**Task brief:** Lines before the one containing "ATOM 51 N N" are left out; return that line and all lines after it, exactly, through the end of the records below.

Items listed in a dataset
..........

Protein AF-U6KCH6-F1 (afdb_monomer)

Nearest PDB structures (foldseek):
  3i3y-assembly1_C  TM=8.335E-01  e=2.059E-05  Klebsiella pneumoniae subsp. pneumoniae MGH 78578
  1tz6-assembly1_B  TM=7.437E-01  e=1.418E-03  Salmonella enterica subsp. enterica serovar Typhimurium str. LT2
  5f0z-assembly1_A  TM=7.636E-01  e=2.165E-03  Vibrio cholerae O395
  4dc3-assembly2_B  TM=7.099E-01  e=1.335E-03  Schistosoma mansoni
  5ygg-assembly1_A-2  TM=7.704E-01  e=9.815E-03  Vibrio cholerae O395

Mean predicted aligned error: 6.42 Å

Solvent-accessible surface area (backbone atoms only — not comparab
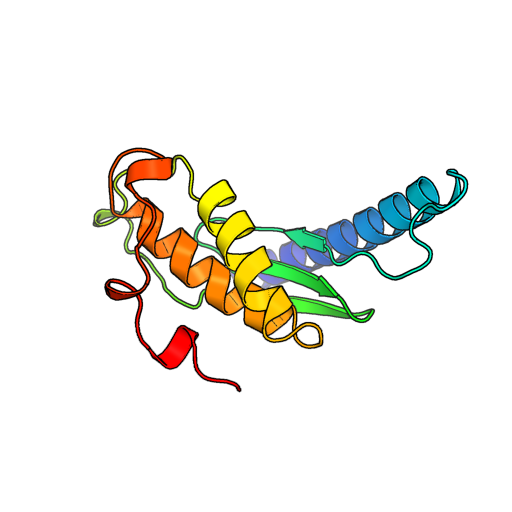le to full-atom values): 7742 Å² total; per-residue (Å²): 143,80,77,66,69,64,57,62,55,53,57,53,50,55,46,50,49,30,48,52,50,27,53,51,51,36,60,54,29,61,72,43,92,89,36,62,87,70,85,55,72,28,77,47,81,49,82,97,43,49,29,42,33,25,46,98,94,41,68,45,79,40,62,64,66,47,87,74,61,76,91,54,56,67,29,70,54,45,24,69,58,42,22,54,56,41,24,54,55,40,24,73,78,37,72,92,40,57,66,62,12,47,30,50,8,44,32,50,16,50,52,17,18,55,29,63,55,39,83,80,18,55,73,52,77,89,77,48,68,68,74,75,75,54,87
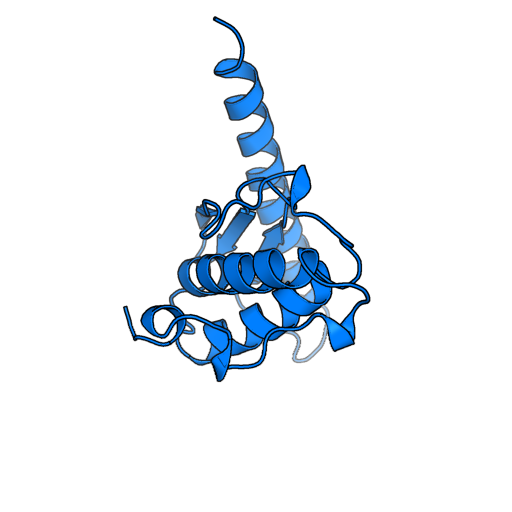,130

Structure (mmCIF, N/CA/C/O backbone):
data_AF-U6KCH6-F1
#
_entry.id   AF-U6KCH6-F1
#
loop_
_atom_site.group_PDB
_atom_site.id
_atom_site.type_symbol
_atom_site.label_atom_id
_atom_site.label_alt_id
_atom_site.label_comp_id
_atom_site.label_asym_id
_atom_site.label_entity_id
_atom_site.label_seq_id
_atom_site.pdbx_PDB_ins_code
_atom_site.Cartn_x
_atom_site.Cartn_y
_atom_site.Cartn_z
_atom_site.occupancy
_atom_site.B_iso_or_equiv
_atom_site.auth_seq_id
_atom_site.auth_comp_id
_atom_site.auth_asym_id
_atom_site.auth_atom_id
_atom_site.pdbx_PDB_model_num
ATOM 1 N N . MET A 1 1 ? 28.809 -10.149 8.956 1.00 38.34 1 MET A N 1
ATOM 2 C CA . MET A 1 1 ? 28.085 -10.410 10.221 1.00 38.34 1 MET A CA 1
ATOM 3 C C . MET A 1 1 ? 27.804 -9.080 10.914 1.00 38.34 1 MET A C 1
ATOM 5 O O . MET A 1 1 ? 28.195 -8.855 12.046 1.00 38.34 1 MET A O 1
ATOM 9 N N . TRP A 1 2 ? 27.145 -8.199 10.175 1.00 52.25 2 TRP A N 1
ATOM 10 C CA . TRP A 1 2 ? 26.478 -6.978 10.612 1.00 52.25 2 TRP A CA 1
ATOM 11 C C . TRP A 1 2 ? 25.159 -6.972 9.821 1.00 52.25 2 TRP A C 1
ATOM 13 O O . TRP A 1 2 ? 25.111 -7.645 8.794 1.00 52.25 2 TRP A O 1
ATOM 23 N N . ASP A 1 3 ? 24.117 -6.317 10.332 1.00 48.69 3 ASP A N 1
ATOM 24 C CA . ASP A 1 3 ? 22.761 -6.184 9.742 1.00 48.69 3 ASP A CA 1
ATOM 25 C C . ASP A 1 3 ? 21.632 -7.014 10.379 1.00 48.69 3 ASP A C 1
ATOM 27 O O . ASP A 1 3 ? 20.568 -7.162 9.785 1.00 48.69 3 ASP A O 1
ATOM 31 N N . SER A 1 4 ? 21.784 -7.513 11.610 1.00 50.97 4 SER A N 1
ATOM 32 C CA . SER A 1 4 ? 20.632 -8.046 12.370 1.00 50.97 4 SER A CA 1
ATOM 33 C C . SER A 1 4 ? 20.162 -7.129 13.506 1.00 50.97 4 SER A C 1
ATOM 35 O O . SER A 1 4 ? 18.963 -7.034 13.748 1.00 50.97 4 SER A O 1
ATOM 37 N N . GLU A 1 5 ? 21.064 -6.407 14.180 1.00 40.91 5 GLU A N 1
ATOM 38 C CA . GLU A 1 5 ? 20.696 -5.522 15.304 1.00 40.91 5 GLU A CA 1
ATOM 39 C C . GLU A 1 5 ? 20.177 -4.141 14.865 1.00 40.91 5 GLU A C 1
ATOM 41 O O . GLU A 1 5 ? 19.268 -3.601 15.496 1.00 40.91 5 GLU A O 1
ATOM 46 N N . ALA A 1 6 ? 20.687 -3.579 13.762 1.00 44.12 6 ALA A N 1
ATOM 47 C CA . ALA A 1 6 ? 20.234 -2.277 13.256 1.00 44.12 6 ALA A CA 1
ATOM 48 C C . ALA A 1 6 ? 18.785 -2.336 12.734 1.00 44.12 6 ALA A C 1
ATOM 50 O O . ALA A 1 6 ? 17.955 -1.513 13.116 1.00 44.12 6 ALA A O 1
ATOM 51 N N . ALA A 1 7 ? 18.452 -3.381 11.969 1.00 46.56 7 ALA A N 1
ATOM 52 C CA . ALA A 1 7 ? 17.108 -3.589 11.432 1.00 46.56 7 ALA A CA 1
ATOM 53 C C . ALA A 1 7 ? 16.054 -3.769 12.541 1.00 46.56 7 ALA A C 1
ATOM 55 O O . ALA A 1 7 ? 14.983 -3.177 12.479 1.00 46.56 7 ALA A O 1
ATOM 56 N N . ALA A 1 8 ? 16.366 -4.524 13.603 1.00 45.19 8 ALA A N 1
ATOM 57 C CA . ALA A 1 8 ? 15.430 -4.752 14.708 1.00 45.19 8 ALA A CA 1
ATOM 58 C C . ALA A 1 8 ? 15.136 -3.484 15.535 1.00 45.19 8 ALA A C 1
ATOM 60 O O . ALA A 1 8 ? 14.063 -3.370 16.136 1.00 45.19 8 ALA A O 1
ATOM 61 N N . THR A 1 9 ? 16.075 -2.533 15.568 1.00 45.25 9 THR A N 1
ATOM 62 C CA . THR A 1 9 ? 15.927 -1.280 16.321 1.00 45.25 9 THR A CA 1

..........

**Your response:**
ATOM 51 N N . ALA A 1 7 ? 18.452 -3.381 11.969 1.00 46.56 7 ALA A N 1
ATOM 52 C CA . ALA A 1 7 ? 17.108 -3.589 11.432 1.00 46.56 7 ALA A CA 1
ATOM 53 C C . ALA A 1 7 ? 16.054 -3.769 12.541 1.00 46.56 7 ALA A C 1
ATOM 55 O O . ALA A 1 7 ? 14.983 -3.177 12.479 1.00 46.56 7 ALA A O 1
ATOM 56 N N . ALA A 1 8 ? 16.366 -4.524 13.603 1.00 45.19 8 ALA A N 1
ATOM 57 C CA . ALA A 1 8 ? 15.430 -4.752 14.708 1.00 45.19 8 ALA A CA 1
ATOM 58 C C . ALA A 1 8 ? 15.136 -3.484 15.535 1.00 45.19 8 ALA A C 1
ATOM 60 O O . ALA A 1 8 ? 14.063 -3.370 16.136 1.00 45.19 8 ALA A O 1
ATOM 61 N N . THR A 1 9 ? 16.075 -2.533 15.568 1.00 45.25 9 THR A N 1
ATOM 62 C CA . THR A 1 9 ? 15.927 -1.280 16.321 1.00 45.25 9 THR A CA 1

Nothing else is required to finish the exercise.